Before a robot takes your job, you’re likely to be working with one side-by-side.
That’s the takeaway from a new report by Forrester Research, Inc.
The report wades into a heady and long-running debate over whether, how, and to what extent will robots take over human jobs – a hotly discussed topic amid recent progress in robotics and artificial intelligence. Most experts agree that machines will depress the job market in coming decades, possibly by as much as 47%, according to a widely reported 2013 Oxford paper.
Forrester takes a less dire view. Examining workforces at large companies across industries, including Delta Airlines Inc., Whole Foods Market Inc., and Lowe’s Companies Inc. as well as many startups, analyst J.P. Gownder estimated that automation would erase 22.7 million US jobs by 2025 — 16% of today’s total. However, that decline would be offset somewhat by new jobs created, making for a net loss of 7%, or 9.1 million jobs.
Ultimately, robots would drive a social revolution, Mr. Gownder found, but not the one people fear. His point isn’t the number of jobs lost to robots, but an accumulation of smaller shifts that will transform the nature of work.
Mr. Gownder’s definition of a robot is expansive, spanning both physical robots that do manual labor such as attending assembly lines or scurrying around warehouses, such as Amazon.com Inc.’s Kiva bots, and software like IBM’s Watson, which aims to perform intellectual tasks like proffering medical diagnoses or culinary recipes based on large amounts of data.
Of course, the rise of robots would create some degree of employment, the report noted. People whose jobs were replaced by robots could find themselves working in robot repair. For every 10 jobs consumed by automation, one new job would be created in software, engineering, design, maintenance, support, or training.

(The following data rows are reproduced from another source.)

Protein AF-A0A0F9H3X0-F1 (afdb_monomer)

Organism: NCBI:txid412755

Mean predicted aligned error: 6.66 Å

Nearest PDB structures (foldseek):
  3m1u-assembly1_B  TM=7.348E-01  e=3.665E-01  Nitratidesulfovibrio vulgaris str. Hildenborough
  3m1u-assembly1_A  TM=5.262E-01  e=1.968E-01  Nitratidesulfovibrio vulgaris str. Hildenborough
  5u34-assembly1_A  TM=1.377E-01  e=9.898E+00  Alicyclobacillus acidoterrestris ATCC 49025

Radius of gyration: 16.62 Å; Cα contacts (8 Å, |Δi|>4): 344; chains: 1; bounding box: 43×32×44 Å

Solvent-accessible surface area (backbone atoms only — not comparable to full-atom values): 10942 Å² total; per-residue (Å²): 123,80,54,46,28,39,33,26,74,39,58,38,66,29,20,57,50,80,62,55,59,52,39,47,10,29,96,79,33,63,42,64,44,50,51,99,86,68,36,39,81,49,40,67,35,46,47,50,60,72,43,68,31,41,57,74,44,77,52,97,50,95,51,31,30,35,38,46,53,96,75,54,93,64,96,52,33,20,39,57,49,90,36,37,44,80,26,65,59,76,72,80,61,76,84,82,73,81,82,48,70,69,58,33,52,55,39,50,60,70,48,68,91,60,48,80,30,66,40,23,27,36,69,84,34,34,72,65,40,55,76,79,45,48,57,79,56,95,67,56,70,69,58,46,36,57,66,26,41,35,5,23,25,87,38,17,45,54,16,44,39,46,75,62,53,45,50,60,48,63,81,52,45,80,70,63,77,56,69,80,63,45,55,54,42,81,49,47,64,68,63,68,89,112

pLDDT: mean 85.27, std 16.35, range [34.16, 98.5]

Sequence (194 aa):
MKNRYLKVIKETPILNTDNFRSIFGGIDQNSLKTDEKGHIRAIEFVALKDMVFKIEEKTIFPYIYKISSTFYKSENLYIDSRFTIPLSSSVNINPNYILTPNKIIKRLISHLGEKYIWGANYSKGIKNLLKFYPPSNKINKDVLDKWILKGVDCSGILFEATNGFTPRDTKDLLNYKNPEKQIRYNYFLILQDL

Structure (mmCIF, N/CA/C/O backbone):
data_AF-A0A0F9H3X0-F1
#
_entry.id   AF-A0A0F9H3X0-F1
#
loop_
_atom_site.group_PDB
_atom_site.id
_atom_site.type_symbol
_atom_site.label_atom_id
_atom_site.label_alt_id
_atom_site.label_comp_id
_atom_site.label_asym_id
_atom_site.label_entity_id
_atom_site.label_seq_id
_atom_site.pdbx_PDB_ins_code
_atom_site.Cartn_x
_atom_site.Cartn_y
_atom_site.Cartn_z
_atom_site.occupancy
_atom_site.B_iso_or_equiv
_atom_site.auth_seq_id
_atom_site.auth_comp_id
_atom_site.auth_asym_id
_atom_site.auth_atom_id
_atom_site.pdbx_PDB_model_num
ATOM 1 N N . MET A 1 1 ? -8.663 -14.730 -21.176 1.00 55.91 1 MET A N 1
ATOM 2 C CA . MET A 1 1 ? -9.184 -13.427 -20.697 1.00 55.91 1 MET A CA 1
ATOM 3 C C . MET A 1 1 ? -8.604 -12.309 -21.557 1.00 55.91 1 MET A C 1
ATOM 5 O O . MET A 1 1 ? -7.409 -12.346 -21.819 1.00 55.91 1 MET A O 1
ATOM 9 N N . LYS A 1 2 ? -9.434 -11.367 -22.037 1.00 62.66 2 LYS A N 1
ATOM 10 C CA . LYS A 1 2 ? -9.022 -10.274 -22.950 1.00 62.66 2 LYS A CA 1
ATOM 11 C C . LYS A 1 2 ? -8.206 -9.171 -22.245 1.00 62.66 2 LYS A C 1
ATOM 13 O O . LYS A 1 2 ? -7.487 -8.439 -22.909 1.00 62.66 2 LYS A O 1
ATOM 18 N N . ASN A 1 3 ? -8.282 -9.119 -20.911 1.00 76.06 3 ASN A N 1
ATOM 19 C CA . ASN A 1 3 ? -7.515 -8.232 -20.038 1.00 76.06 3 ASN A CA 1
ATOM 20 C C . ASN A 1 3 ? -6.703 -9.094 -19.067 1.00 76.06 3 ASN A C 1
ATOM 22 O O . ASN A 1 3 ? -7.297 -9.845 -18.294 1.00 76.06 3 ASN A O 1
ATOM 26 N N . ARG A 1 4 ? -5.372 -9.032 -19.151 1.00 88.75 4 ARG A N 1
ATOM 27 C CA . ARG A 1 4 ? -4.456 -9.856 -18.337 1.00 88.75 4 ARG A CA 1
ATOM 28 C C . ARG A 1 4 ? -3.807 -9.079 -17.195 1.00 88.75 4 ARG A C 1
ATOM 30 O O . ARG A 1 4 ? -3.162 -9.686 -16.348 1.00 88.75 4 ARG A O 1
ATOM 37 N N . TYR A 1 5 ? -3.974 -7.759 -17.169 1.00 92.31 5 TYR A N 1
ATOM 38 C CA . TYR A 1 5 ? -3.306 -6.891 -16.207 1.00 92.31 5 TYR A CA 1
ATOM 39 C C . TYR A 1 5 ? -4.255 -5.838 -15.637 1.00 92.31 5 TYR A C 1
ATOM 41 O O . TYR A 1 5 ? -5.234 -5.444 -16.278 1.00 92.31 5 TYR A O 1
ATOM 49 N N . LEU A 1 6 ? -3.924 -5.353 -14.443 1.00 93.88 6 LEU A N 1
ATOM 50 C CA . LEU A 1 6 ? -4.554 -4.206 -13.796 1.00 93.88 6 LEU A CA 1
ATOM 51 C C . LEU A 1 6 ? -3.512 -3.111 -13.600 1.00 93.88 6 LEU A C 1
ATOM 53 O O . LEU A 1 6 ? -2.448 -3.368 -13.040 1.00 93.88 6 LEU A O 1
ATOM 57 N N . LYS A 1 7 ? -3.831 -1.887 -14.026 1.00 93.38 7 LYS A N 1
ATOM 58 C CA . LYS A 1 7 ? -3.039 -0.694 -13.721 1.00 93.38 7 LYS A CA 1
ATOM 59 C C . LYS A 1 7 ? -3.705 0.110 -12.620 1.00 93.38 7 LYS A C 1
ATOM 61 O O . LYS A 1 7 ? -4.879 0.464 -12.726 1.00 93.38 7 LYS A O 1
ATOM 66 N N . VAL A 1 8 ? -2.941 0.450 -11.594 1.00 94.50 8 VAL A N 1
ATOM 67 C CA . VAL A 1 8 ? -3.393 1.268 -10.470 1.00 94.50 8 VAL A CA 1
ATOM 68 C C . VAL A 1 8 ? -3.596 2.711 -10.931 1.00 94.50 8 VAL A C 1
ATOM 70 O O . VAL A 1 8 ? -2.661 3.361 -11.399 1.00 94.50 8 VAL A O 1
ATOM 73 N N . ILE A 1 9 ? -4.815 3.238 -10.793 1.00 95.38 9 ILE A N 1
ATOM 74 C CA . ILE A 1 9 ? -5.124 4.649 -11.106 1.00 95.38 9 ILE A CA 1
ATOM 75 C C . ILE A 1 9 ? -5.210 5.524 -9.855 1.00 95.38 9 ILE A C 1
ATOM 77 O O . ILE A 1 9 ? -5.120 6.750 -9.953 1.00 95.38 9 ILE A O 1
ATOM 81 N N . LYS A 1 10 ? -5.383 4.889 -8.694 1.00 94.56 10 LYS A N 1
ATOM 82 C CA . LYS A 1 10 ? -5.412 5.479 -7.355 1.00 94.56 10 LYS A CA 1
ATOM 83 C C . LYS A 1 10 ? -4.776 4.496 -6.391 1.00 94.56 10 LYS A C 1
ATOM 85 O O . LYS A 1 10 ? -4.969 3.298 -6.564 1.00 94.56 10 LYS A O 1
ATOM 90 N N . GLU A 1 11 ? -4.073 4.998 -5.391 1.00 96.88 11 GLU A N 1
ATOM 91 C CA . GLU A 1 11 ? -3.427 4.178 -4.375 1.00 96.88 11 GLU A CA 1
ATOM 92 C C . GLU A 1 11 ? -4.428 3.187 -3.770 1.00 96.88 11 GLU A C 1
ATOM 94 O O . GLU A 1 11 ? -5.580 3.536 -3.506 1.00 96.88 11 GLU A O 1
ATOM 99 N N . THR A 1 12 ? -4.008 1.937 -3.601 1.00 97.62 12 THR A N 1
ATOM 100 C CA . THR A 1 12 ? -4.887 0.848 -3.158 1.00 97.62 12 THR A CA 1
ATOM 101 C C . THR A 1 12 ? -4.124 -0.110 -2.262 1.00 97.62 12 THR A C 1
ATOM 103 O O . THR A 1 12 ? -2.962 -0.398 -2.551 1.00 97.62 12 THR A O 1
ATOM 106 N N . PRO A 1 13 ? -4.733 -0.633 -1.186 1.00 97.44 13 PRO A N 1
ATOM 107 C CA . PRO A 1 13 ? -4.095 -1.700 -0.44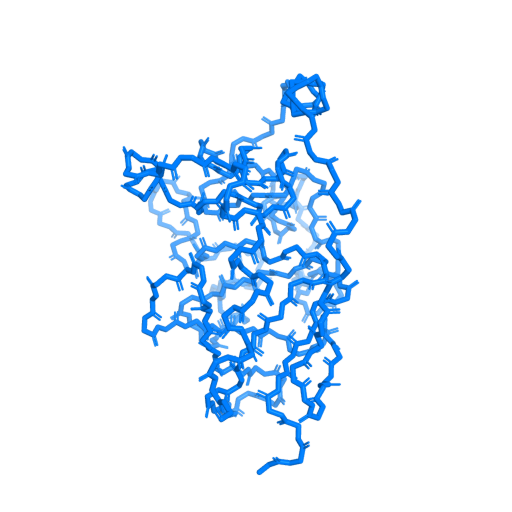0 1.00 97.44 13 PRO A CA 1
ATOM 108 C C . PRO A 1 13 ? -4.021 -2.964 -1.295 1.00 97.44 13 PRO A C 1
ATOM 110 O O . PRO A 1 13 ? -4.957 -3.285 -2.034 1.00 97.44 13 PRO A O 1
ATOM 113 N N . ILE A 1 14 ? -2.906 -3.667 -1.153 1.00 97.81 14 ILE A N 1
ATOM 114 C CA . ILE A 1 14 ? -2.736 -5.056 -1.548 1.00 97.81 14 ILE A CA 1
ATOM 115 C C . ILE A 1 14 ? -2.793 -5.882 -0.272 1.00 97.81 14 ILE A C 1
ATOM 117 O O . ILE A 1 14 ? -2.044 -5.625 0.677 1.00 97.81 14 ILE A O 1
ATOM 121 N N . LEU A 1 15 ? -3.718 -6.838 -0.240 1.00 97.62 15 LEU A N 1
ATOM 122 C CA . LEU A 1 15 ? -3.940 -7.689 0.921 1.00 97.62 15 LEU A CA 1
ATOM 123 C C . LEU A 1 15 ? -3.501 -9.124 0.643 1.00 97.62 15 LEU A C 1
ATOM 125 O O . LEU A 1 15 ? -3.541 -9.569 -0.502 1.00 97.62 15 LEU A O 1
ATOM 129 N N . ASN A 1 16 ? -3.181 -9.871 1.696 1.00 97.19 16 ASN A N 1
ATOM 130 C CA . ASN A 1 16 ? -2.968 -11.322 1.628 1.00 97.19 16 ASN A CA 1
ATOM 131 C C . ASN A 1 16 ? -4.251 -12.156 1.754 1.00 97.19 16 ASN A C 1
ATOM 133 O O . ASN A 1 16 ? -4.209 -13.381 1.844 1.00 97.19 16 ASN A O 1
ATOM 137 N N . THR A 1 17 ? -5.405 -11.495 1.720 1.00 96.50 17 THR A N 1
ATOM 138 C CA . THR A 1 17 ? -6.731 -12.109 1.719 1.00 96.50 17 THR A CA 1
ATOM 139 C C . THR A 1 17 ? -7.632 -11.395 0.721 1.00 96.50 17 THR A C 1
ATOM 141 O O . THR A 1 17 ? -7.537 -10.181 0.533 1.00 96.50 17 THR A O 1
ATOM 144 N N . ASP A 1 18 ? -8.543 -12.135 0.100 1.00 96.81 18 ASP A N 1
ATOM 145 C CA . ASP A 1 18 ? -9.570 -11.580 -0.775 1.00 96.81 18 ASP A CA 1
ATOM 146 C C . ASP A 1 18 ? -10.723 -10.911 -0.002 1.00 96.81 18 ASP A C 1
ATOM 148 O O . ASP A 1 18 ? -11.483 -10.120 -0.566 1.00 96.81 18 ASP A O 1
ATOM 152 N N . ASN A 1 19 ? -10.835 -11.156 1.307 1.00 94.06 19 ASN A N 1
ATOM 153 C CA . ASN A 1 19 ? -11.908 -10.636 2.146 1.00 94.06 19 ASN A CA 1
ATOM 154 C C . ASN A 1 19 ? -11.589 -9.239 2.708 1.00 94.06 19 ASN A C 1
ATOM 156 O O . ASN A 1 19 ? -11.462 -9.037 3.921 1.00 94.06 19 ASN A O 1
ATOM 160 N N . PHE A 1 20 ? -11.513 -8.249 1.816 1.00 95.00 20 PHE A N 1
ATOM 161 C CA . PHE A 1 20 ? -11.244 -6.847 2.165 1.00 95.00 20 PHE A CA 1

The remaining nine jobs would be wrung from a wide variety of industries and roles. Office support, construction, and sales would suffer the greatest impact, the report found. Self-help services would replace cashiers, retail salespeople, and real estate brokers and agents. Repair workers, plumbers and electricians would fall to smart household gadgets.
The seeds of such changes are already evident in customer-service professions, the report observed. Robots deliver room service to guests at Aloft hotels. Kiosks, not humans, take orders at Schlotzsky’s Deli in Austin, Texas. Lowe’s hardware chain is testing Oshbot, a robotic sales assistant that can answer questions, show customers a map of the store, or lead them directly to the products they seek.
Likewise in industrial transportation. Humans continue to do the complex picking and packing, Mr. Gownder says, but machines are taking over the heavy lifting. Robots built by the startup Aethon ferry heavyweight materials and hazardous waste. Their mechanical cousins from Fetch Robotics follow humans around carrying goods for them.
Mr. Gownder leaves open the question whether the social benefits of automation outweigh the human costs. Software that writes stories about quarterly earnings reports of corporations may free up journalists to write about meatier topics — but some journalists who wrote earnings reports find their jobs in jeopardy. Car-parking robots from Boomberang relieve humans of a monotonous job but also deprive them of the opportunity to perform it. In the end, employers will make the decision.
The immediate question for companies, however, is not how to replace workers with machines but how to integrate them into the workforce. Managing a staff that’s part human, part robot is bound to take some getting used to.
“Companies will need to lobby governments to fund education and vocational training to provide people with the skills to work well with robots,” the report said.